___ DATA TO USE ___

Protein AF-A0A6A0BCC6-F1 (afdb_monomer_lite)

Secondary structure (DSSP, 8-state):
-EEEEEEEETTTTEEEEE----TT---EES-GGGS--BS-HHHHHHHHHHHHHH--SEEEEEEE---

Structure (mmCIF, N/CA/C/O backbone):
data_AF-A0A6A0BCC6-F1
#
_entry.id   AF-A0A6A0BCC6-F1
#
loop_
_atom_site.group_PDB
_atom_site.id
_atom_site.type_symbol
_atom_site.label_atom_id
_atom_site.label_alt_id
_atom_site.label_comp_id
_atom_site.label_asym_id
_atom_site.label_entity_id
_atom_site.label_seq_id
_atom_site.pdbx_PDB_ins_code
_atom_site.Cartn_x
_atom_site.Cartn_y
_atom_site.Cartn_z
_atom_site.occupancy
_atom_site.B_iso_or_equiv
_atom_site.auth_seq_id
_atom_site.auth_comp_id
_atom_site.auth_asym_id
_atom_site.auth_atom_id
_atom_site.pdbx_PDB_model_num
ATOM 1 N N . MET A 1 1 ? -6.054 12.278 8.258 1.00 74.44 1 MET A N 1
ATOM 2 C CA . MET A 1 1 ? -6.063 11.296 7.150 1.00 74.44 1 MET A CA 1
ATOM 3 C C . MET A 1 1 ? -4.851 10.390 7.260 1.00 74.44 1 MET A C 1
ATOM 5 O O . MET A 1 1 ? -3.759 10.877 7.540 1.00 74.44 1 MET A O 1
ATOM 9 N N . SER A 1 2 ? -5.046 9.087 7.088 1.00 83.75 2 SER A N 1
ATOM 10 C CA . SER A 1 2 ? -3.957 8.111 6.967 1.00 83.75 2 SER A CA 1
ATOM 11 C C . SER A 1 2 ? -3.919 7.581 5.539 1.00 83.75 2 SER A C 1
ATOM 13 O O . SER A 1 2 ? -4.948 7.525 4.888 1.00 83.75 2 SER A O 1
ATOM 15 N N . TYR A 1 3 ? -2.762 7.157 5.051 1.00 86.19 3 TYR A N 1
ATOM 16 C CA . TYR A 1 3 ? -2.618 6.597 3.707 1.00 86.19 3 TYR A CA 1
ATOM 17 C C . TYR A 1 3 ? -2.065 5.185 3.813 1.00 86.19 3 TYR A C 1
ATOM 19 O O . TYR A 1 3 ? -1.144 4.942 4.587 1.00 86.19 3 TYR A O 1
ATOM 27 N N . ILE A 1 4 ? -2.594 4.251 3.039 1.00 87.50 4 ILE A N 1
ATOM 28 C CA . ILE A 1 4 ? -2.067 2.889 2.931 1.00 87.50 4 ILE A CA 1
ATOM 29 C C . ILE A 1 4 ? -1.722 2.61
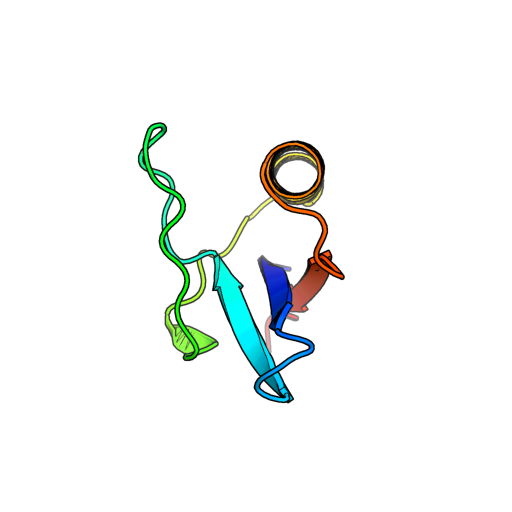0 1.477 1.00 87.50 4 ILE A C 1
ATOM 31 O O . ILE A 1 4 ? -2.291 3.206 0.565 1.00 87.50 4 ILE A O 1
ATOM 35 N N . ILE A 1 5 ? -0.782 1.702 1.256 1.00 86.62 5 ILE A N 1
ATOM 36 C CA . ILE A 1 5 ? -0.411 1.274 -0.090 1.00 86.62 5 ILE A CA 1
ATOM 37 C C . ILE A 1 5 ? -0.950 -0.124 -0.287 1.00 86.62 5 ILE A C 1
ATOM 39 O O . ILE A 1 5 ? -0.673 -1.010 0.524 1.00 86.62 5 ILE A O 1
ATOM 43 N N . SER A 1 6 ? -1.704 -0.310 -1.360 1.00 87.56 6 SER A N 1
ATOM 44 C CA . SER A 1 6 ? -2.223 -1.602 -1.760 1.00 87.56 6 SER A CA 1
ATOM 45 C C . SER A 1 6 ? -1.847 -1.934 -3.193 1.00 87.56 6 SER A C 1
ATOM 47 O O . SER A 1 6 ? -1.499 -1.065 -3.987 1.00 87.56 6 SER A O 1
ATOM 49 N N . TYR A 1 7 ? -1.886 -3.212 -3.532 1.00 85.44 7 TYR A N 1
ATOM 50 C CA . TYR A 1 7 ? -1.847 -3.678 -4.907 1.00 85.44 7 TYR A CA 1
ATOM 51 C C . TYR A 1 7 ? -2.800 -4.850 -5.065 1.00 85.44 7 TYR A C 1
ATOM 53 O O . TYR A 1 7 ? -3.074 -5.588 -4.116 1.00 85.44 7 TYR A O 1
ATOM 61 N N . THR A 1 8 ? -3.313 -5.024 -6.277 1.00 83.00 8 THR A N 1
ATOM 62 C CA . THR A 1 8 ? -4.145 -6.184 -6.603 1.00 83.00 8 THR A CA 1
ATOM 63 C C . THR A 1 8 ? -3.286 -7.204 -7.328 1.00 83.00 8 THR A C 1
ATOM 65 O O . THR A 1 8 ? -2.777 -6.940 -8.416 1.00 83.00 8 THR A O 1
ATOM 68 N N . GLY A 1 9 ? -3.101 -8.378 -6.725 1.00 75.19 9 GLY A N 1
ATOM 69 C CA . GLY A 1 9 ? -2.393 -9.473 -7.378 1.00 75.19 9 GLY A CA 1
ATOM 70 C C . GLY A 1 9 ? -3.242 -10.024 -8.522 1.00 75.19 9 GLY A C 1
ATOM 71 O O . GLY A 1 9 ? -4.233 -10.705 -8.270 1.00 75.19 9 GLY A O 1
ATOM 72 N N . VAL A 1 10 ? -2.852 -9.758 -9.770 1.00 65.94 10 VAL A N 1
ATOM 73 C CA . VAL A 1 10 ? -3.646 -10.070 -10.979 1.00 65.94 10 VAL A CA 1
ATOM 74 C C . VAL A 1 10 ? -4.001 -11.560 -11.084 1.00 65.94 10 VAL A C 1
ATOM 76 O O . VAL A 1 10 ? -5.109 -11.909 -11.477 1.00 65.94 10 VAL A O 1
ATOM 79 N N . LYS A 1 11 ? -3.093 -12.447 -10.651 1.00 66.19 11 LYS A N 1
ATOM 80 C CA . LYS A 1 11 ? -3.303 -13.906 -10.662 1.00 66.19 11 LYS A CA 1
ATOM 81 C C . LYS A 1 11 ? -4.260 -14.420 -9.584 1.00 66.19 11 LYS A C 1
ATOM 83 O O . LYS A 1 11 ? -4.847 -15.476 -9.771 1.00 66.19 11 LYS A O 1
ATOM 88 N N . LEU A 1 12 ? -4.395 -13.713 -8.463 1.00 65.50 12 LEU A N 1
ATOM 89 C CA . LEU A 1 12 ? -5.150 -14.196 -7.301 1.00 65.50 12 LEU A CA 1
ATOM 90 C C . LEU A 1 12 ? -6.417 -13.376 -7.025 1.00 65.50 12 LEU A C 1
ATOM 92 O O . LEU A 1 12 ? -7.218 -13.788 -6.198 1.00 65.50 12 LEU A O 1
ATOM 96 N N . LYS A 1 13 ? -6.606 -12.215 -7.676 1.00 72.56 13 LYS A N 1
ATOM 97 C CA . LYS A 1 13 ? -7.652 -11.219 -7.348 1.00 72.56 13 LYS A CA 1
ATOM 98 C C . LYS A 1 13 ? -7.676 -10.818 -5.861 1.00 72.56 13 LYS A C 1
ATOM 100 O O . LYS A 1 13 ? -8.658 -10.266 -5.377 1.00 72.56 13 LYS A O 1
ATOM 105 N N . ILE A 1 14 ? -6.583 -11.067 -5.139 1.00 79.44 14 ILE A N 1
ATOM 106 C CA . ILE A 1 14 ? -6.420 -10.707 -3.731 1.00 79.44 14 ILE A CA 1
ATOM 107 C C . ILE A 1 14 ? -5.757 -9.336 -3.670 1.00 79.44 14 ILE A C 1
ATOM 109 O O . ILE A 1 14 ? -4.737 -9.091 -4.329 1.00 79.44 14 ILE A O 1
ATOM 113 N N . LYS A 1 15 ? -6.342 -8.449 -2.864 1.00 84.19 15 LYS A N 1
ATOM 114 C CA . LYS A 1 15 ? -5.739 -7.165 -2.528 1.00 84.19 15 LYS A CA 1
ATOM 115 C C . LYS A 1 15 ? -4.734 -7.370 -1.400 1.00 84.19 15 LYS A C 1
ATOM 117 O O . LYS A 1 15 ? -5.045 -7.949 -0.362 1.00 84.19 15 LYS A O 1
ATOM 122 N N . TRP A 1 16 ? -3.530 -6.885 -1.630 1.00 85.06 16 TRP A N 1
ATOM 123 C CA . TRP A 1 16 ? -2.424 -6.930 -0.693 1.00 85.06 16 TRP A CA 1
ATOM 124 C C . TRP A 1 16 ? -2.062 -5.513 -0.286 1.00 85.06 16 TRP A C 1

___

- [AIM OF THE EXERCISE] Reproduce only the lines running from the beginning of the entries above to the line holding "ATOM 45 C C", inclusive. Pictures stay out of the copy.

- [TASK ANSWER]
Protein AF-A0A6A0BCC6-F1 (afdb_monomer_lite)

Secondary structure (DSSP, 8-state):
-EEEEEEEETTTTEEEEE----TT---EES-GGGS--BS-HHHHHHHHHHHHHH--SEEEEEEE---

Structure (mmCIF, N/CA/C/O backbone):
data_AF-A0A6A0BCC6-F1
#
_entry.id   AF-A0A6A0BCC6-F1
#
loop_
_atom_site.group_PDB
_atom_site.id
_atom_site.type_symbol
_atom_site.label_atom_id
_atom_site.label_alt_id
_atom_site.label_comp_id
_atom_site.label_asym_id
_atom_site.label_entity_id
_atom_site.label_seq_id
_atom_site.pdbx_PDB_ins_code
_atom_site.Cartn_x
_atom_site.Cartn_y
_atom_site.Cartn_z
_atom_site.occupancy
_atom_site.B_iso_or_equiv
_atom_site.auth_seq_id
_atom_site.auth_comp_id
_atom_site.auth_asym_id
_atom_site.auth_atom_id
_atom_site.pdbx_PDB_model_num
ATOM 1 N N . MET A 1 1 ? -6.054 12.278 8.258 1.00 74.44 1 MET A N 1
ATOM 2 C CA . MET A 1 1 ? -6.063 11.296 7.150 1.00 74.44 1 MET A CA 1
ATOM 3 C C . MET A 1 1 ? -4.851 10.390 7.260 1.00 74.44 1 MET A C 1
ATOM 5 O O . MET A 1 1 ? -3.759 10.877 7.540 1.00 74.44 1 MET A O 1
ATOM 9 N N . SER A 1 2 ? -5.046 9.087 7.088 1.00 83.75 2 SER A N 1
ATOM 10 C CA . SER A 1 2 ? -3.957 8.111 6.967 1.00 83.75 2 SER A CA 1
ATOM 11 C C . SER A 1 2 ? -3.919 7.581 5.539 1.00 83.75 2 SER A C 1
ATOM 13 O O . SER A 1 2 ? -4.948 7.525 4.888 1.00 83.75 2 SER A O 1
ATOM 15 N N . TYR A 1 3 ? -2.762 7.157 5.051 1.00 86.19 3 TYR A N 1
ATOM 16 C CA . TYR A 1 3 ? -2.618 6.597 3.707 1.00 86.19 3 TYR A CA 1
ATOM 17 C C . TYR A 1 3 ? -2.065 5.185 3.813 1.00 86.19 3 TYR A C 1
ATOM 19 O O . TYR A 1 3 ? -1.144 4.942 4.587 1.00 86.19 3 TYR A O 1
ATOM 27 N N . ILE A 1 4 ? -2.594 4.251 3.039 1.00 87.50 4 ILE A N 1
ATOM 28 C CA . ILE A 1 4 ? -2.067 2.889 2.931 1.00 87.50 4 ILE A CA 1
ATOM 29 C C . ILE A 1 4 ? -1.722 2.61
0 1.477 1.00 87.50 4 ILE A C 1
ATOM 31 O O . ILE A 1 4 ? -2.291 3.206 0.565 1.00 87.50 4 ILE A O 1
ATOM 35 N N . ILE A 1 5 ? -0.782 1.702 1.256 1.00 86.62 5 ILE A N 1
ATOM 36 C CA . ILE A 1 5 ? -0.411 1.274 -0.090 1.00 86.62 5 ILE A CA 1
ATOM 37 C C . ILE A 1 5 ? -0.950 -0.124 -0.287 1.00 86.62 5 ILE A C 1
ATOM 39 O O . ILE A 1 5 ? -0.673 -1.010 0.524 1.00 86.62 5 ILE A O 1
ATOM 43 N N . SER A 1 6 ? -1.704 -0.310 -1.360 1.00 87.56 6 SER A N 1
ATOM 44 C CA . SER A 1 6 ? -2.223 -1.602 -1.760 1.00 87.56 6 SER A CA 1
ATOM 45 C C . SER A 1 6 ? -1.847 -1.934 -3.193 1.00 87.56 6 SER A C 1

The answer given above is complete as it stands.